= Kevan Barbour =

Zimbabwean international cricket umpire

Kevan Christopher Barbour (born 23 October 1949) is an international cricket umpire from Zimbabwe. Previously, he has served as the president, chairman and provincial manager of the Manicaland Cricket Association.

==Early life==
Barbour was born in Bulawayo and educated at Milton High School. He played for Matabeleland from 1968 until 1970, when he moved to work in Mutare, and then played for Manicaland until 1975. He also played for the Rhodesia B cricket team. After a further move to Kwekwe, he played for Midlands until 1977. He settled back in Mutare and played for Manicaland again until 1979.

==Retired==
Barbour retired as a cricketer in 1996, and took up umpiring. He made his international umpiring debut in 1998 during an ODI game between Zimbabwe and Pakistan, before making his Test umpiring debut in the 1st Test between Zimbabwe and Sri Lanka at Bulawayo in November 1999. He umpired three further Tests in 2001, all in Zimbabwe: the 1st Test against Bangladesh at Bulawayo in April 2001, the 2nd Test against West Indies at Harare in July 2001, and then the 2nd Test against South Africa at Bulawayo in September 2001. He was an umpire at the 2003 Cricket World Cup.
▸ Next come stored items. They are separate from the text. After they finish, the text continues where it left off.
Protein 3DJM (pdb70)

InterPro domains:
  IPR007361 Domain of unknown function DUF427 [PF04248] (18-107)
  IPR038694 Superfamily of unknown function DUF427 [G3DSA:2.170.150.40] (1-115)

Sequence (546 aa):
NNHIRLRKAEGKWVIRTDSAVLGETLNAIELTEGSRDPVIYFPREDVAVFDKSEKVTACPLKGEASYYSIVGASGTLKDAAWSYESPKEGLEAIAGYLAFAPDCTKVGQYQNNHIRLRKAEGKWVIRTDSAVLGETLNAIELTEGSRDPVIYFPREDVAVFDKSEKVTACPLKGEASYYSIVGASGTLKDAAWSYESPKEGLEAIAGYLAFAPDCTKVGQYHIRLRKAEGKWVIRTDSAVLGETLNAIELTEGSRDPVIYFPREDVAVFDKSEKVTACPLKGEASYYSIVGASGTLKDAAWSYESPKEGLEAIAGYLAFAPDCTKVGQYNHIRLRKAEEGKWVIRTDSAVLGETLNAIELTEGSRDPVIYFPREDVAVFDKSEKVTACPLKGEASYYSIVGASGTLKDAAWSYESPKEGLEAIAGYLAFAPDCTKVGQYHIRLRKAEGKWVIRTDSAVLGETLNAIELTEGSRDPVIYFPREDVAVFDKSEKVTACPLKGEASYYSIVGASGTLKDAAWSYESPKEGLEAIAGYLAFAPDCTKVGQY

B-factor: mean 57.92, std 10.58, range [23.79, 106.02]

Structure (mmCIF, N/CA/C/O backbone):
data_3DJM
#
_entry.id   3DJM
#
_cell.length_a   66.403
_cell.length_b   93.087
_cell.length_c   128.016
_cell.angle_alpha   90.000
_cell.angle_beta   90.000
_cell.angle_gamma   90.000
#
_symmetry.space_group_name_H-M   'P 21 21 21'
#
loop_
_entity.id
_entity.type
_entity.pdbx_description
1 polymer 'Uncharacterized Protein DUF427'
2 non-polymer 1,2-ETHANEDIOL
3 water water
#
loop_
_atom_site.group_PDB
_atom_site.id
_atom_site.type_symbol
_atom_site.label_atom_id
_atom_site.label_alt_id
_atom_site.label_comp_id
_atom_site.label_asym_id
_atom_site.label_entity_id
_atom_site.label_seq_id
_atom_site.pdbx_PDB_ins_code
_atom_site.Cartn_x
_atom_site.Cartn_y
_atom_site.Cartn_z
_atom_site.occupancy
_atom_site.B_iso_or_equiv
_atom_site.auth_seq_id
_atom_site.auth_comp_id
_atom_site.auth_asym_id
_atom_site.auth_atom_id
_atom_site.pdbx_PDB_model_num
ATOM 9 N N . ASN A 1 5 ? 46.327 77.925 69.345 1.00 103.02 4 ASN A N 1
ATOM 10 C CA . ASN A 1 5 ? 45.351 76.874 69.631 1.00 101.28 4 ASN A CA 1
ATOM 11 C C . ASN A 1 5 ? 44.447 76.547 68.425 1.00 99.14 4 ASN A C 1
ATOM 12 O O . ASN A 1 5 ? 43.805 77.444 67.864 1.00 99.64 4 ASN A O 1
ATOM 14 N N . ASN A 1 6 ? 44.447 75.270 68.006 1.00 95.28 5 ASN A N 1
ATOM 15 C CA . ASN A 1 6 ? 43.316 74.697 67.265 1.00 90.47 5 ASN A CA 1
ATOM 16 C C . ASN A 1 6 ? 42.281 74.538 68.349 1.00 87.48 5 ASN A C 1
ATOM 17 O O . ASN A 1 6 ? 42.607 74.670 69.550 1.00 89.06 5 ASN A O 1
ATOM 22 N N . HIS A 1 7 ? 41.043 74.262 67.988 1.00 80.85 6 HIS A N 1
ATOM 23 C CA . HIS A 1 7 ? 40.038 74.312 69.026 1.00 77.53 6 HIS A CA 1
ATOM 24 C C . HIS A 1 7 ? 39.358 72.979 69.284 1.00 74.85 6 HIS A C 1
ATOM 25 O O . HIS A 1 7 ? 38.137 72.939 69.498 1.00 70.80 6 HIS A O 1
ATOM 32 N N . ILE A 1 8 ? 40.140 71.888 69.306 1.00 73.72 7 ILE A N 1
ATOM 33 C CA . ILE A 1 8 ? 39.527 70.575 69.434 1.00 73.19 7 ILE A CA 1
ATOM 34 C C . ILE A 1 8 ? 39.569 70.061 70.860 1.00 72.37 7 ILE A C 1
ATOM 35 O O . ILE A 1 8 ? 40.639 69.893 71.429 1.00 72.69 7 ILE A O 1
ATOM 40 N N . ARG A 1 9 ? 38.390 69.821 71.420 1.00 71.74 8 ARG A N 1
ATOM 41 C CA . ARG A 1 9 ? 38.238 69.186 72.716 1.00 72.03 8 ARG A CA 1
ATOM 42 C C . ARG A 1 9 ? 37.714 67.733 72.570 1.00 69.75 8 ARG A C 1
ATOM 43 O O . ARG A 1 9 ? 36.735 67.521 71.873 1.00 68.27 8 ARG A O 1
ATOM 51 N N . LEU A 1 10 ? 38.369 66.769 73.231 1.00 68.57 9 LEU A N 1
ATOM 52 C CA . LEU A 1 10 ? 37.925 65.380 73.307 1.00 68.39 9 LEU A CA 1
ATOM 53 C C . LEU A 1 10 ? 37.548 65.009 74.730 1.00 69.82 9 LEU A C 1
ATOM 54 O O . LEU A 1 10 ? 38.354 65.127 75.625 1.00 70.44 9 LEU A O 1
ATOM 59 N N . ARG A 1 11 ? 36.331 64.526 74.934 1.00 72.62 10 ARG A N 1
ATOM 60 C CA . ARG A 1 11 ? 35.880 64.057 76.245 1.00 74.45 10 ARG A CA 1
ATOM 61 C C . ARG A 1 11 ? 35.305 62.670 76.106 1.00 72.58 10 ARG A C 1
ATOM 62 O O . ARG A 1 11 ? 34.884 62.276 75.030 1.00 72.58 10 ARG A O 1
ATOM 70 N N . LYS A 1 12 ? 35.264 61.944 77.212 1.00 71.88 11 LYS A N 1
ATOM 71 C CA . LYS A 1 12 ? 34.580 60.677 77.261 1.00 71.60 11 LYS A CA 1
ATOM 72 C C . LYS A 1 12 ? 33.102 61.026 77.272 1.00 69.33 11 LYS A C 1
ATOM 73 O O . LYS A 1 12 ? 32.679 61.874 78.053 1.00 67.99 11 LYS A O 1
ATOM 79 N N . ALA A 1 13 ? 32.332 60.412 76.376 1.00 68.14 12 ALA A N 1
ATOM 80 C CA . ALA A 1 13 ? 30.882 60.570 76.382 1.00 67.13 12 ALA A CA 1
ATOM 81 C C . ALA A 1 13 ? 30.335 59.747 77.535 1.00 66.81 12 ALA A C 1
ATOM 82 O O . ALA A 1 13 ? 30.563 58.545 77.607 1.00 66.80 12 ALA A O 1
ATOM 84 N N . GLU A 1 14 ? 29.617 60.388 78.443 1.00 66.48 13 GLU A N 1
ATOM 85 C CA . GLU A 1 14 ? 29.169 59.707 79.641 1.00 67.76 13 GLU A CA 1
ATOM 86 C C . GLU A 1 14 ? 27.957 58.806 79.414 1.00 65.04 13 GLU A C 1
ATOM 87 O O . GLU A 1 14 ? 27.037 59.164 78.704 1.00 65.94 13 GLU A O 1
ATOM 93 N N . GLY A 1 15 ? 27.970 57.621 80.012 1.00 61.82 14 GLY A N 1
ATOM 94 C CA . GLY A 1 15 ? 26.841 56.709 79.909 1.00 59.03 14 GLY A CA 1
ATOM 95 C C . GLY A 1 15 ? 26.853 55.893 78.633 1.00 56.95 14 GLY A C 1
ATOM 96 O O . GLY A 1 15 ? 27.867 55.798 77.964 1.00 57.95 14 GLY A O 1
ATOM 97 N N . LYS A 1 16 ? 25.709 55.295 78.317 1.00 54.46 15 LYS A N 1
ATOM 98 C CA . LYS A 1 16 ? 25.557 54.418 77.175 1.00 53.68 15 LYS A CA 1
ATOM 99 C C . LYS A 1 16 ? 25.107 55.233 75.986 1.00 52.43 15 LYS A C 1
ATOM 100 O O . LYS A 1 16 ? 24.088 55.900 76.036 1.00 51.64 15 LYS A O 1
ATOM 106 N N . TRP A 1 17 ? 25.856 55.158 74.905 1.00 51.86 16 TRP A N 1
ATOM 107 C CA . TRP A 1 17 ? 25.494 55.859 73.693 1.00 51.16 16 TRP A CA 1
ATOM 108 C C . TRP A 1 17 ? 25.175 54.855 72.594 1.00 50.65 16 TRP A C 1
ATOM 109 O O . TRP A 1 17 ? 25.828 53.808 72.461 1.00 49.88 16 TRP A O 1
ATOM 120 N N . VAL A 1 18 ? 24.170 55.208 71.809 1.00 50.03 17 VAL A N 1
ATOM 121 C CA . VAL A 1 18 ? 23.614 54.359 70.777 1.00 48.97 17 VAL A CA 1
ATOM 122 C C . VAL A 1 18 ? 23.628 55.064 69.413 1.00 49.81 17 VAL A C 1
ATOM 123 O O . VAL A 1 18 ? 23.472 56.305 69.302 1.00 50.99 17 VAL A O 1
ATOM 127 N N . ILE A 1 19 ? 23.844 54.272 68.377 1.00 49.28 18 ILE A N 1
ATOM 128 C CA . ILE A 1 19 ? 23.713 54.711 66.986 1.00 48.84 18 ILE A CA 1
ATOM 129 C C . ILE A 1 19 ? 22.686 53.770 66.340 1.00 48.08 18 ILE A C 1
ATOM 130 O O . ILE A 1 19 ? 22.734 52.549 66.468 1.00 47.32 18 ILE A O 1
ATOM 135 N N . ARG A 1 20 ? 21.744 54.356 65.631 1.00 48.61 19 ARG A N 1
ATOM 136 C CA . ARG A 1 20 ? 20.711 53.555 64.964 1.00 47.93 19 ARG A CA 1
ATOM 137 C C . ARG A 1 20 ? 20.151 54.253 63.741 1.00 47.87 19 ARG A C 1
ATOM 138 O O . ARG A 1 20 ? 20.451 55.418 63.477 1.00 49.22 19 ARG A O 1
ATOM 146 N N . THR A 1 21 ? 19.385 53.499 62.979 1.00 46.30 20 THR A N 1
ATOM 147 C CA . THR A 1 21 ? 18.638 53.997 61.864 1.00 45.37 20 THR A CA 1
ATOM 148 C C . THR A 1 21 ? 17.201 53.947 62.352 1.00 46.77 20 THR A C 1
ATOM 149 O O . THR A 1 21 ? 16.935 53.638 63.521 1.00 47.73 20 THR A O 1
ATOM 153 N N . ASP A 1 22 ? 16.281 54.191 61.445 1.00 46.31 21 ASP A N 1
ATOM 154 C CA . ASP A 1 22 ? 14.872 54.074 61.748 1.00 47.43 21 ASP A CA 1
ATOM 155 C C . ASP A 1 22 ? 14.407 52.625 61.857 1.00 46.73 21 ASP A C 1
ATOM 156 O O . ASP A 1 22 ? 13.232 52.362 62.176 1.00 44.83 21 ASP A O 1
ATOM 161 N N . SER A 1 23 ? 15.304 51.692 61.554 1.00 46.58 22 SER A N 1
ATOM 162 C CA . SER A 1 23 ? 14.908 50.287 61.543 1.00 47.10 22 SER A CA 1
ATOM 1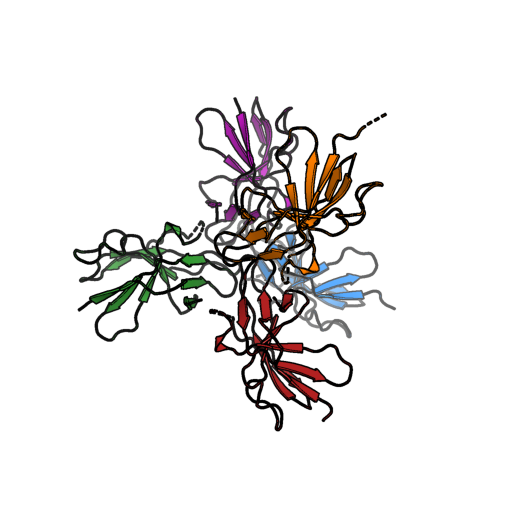63 C C . SER A 1 23 ? 15.873 49.260 62.132 1.00 46.13 22 SER A C 1
ATOM 164 O O . SER A 1 23 ? 15.531 48.072 62.172 1.00 47.88 22 SER A O 1
ATOM 167 N N . ALA A 1 24 ? 17.040 49.695 62.590 1.00 45.00 23 ALA A N 1
ATOM 168 C CA . ALA A 1 24 ? 18.022 48.792 63.144 1.00 43.98 23 ALA A CA 1
ATOM 169 C C . ALA A 1 24 ? 18.942 49.536 64.104 1.00 45.32 23 ALA A C 1
ATOM 170 O O . ALA A 1 24 ? 19.116 50.736 63.993 1.00 47.47 23 ALA A O 1
ATOM 172 N N . VAL A 1 25 ? 19.498 48.816 65.071 1.00 45.66 24 VAL A N 1
ATOM 173 C CA . VAL A 1 25 ? 20.477 49.356 66.016 1.00 45.76 24 VAL A CA 1
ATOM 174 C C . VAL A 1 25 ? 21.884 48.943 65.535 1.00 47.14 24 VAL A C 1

As of August 2010, he has umpired four Tests and 51 ODIs, most recently standing in an ODI in October 2009. Save for two World Cup ODIs in South Africa, and three other ODIs in Sharjah in 2003, all have been played in Zimbabwe, and all but a handful involving the Zimbabwe national cricket team. Barbour has also been the third umpire in six Tests in Zimbabwe, most recently in 2005, and 29 ODIs.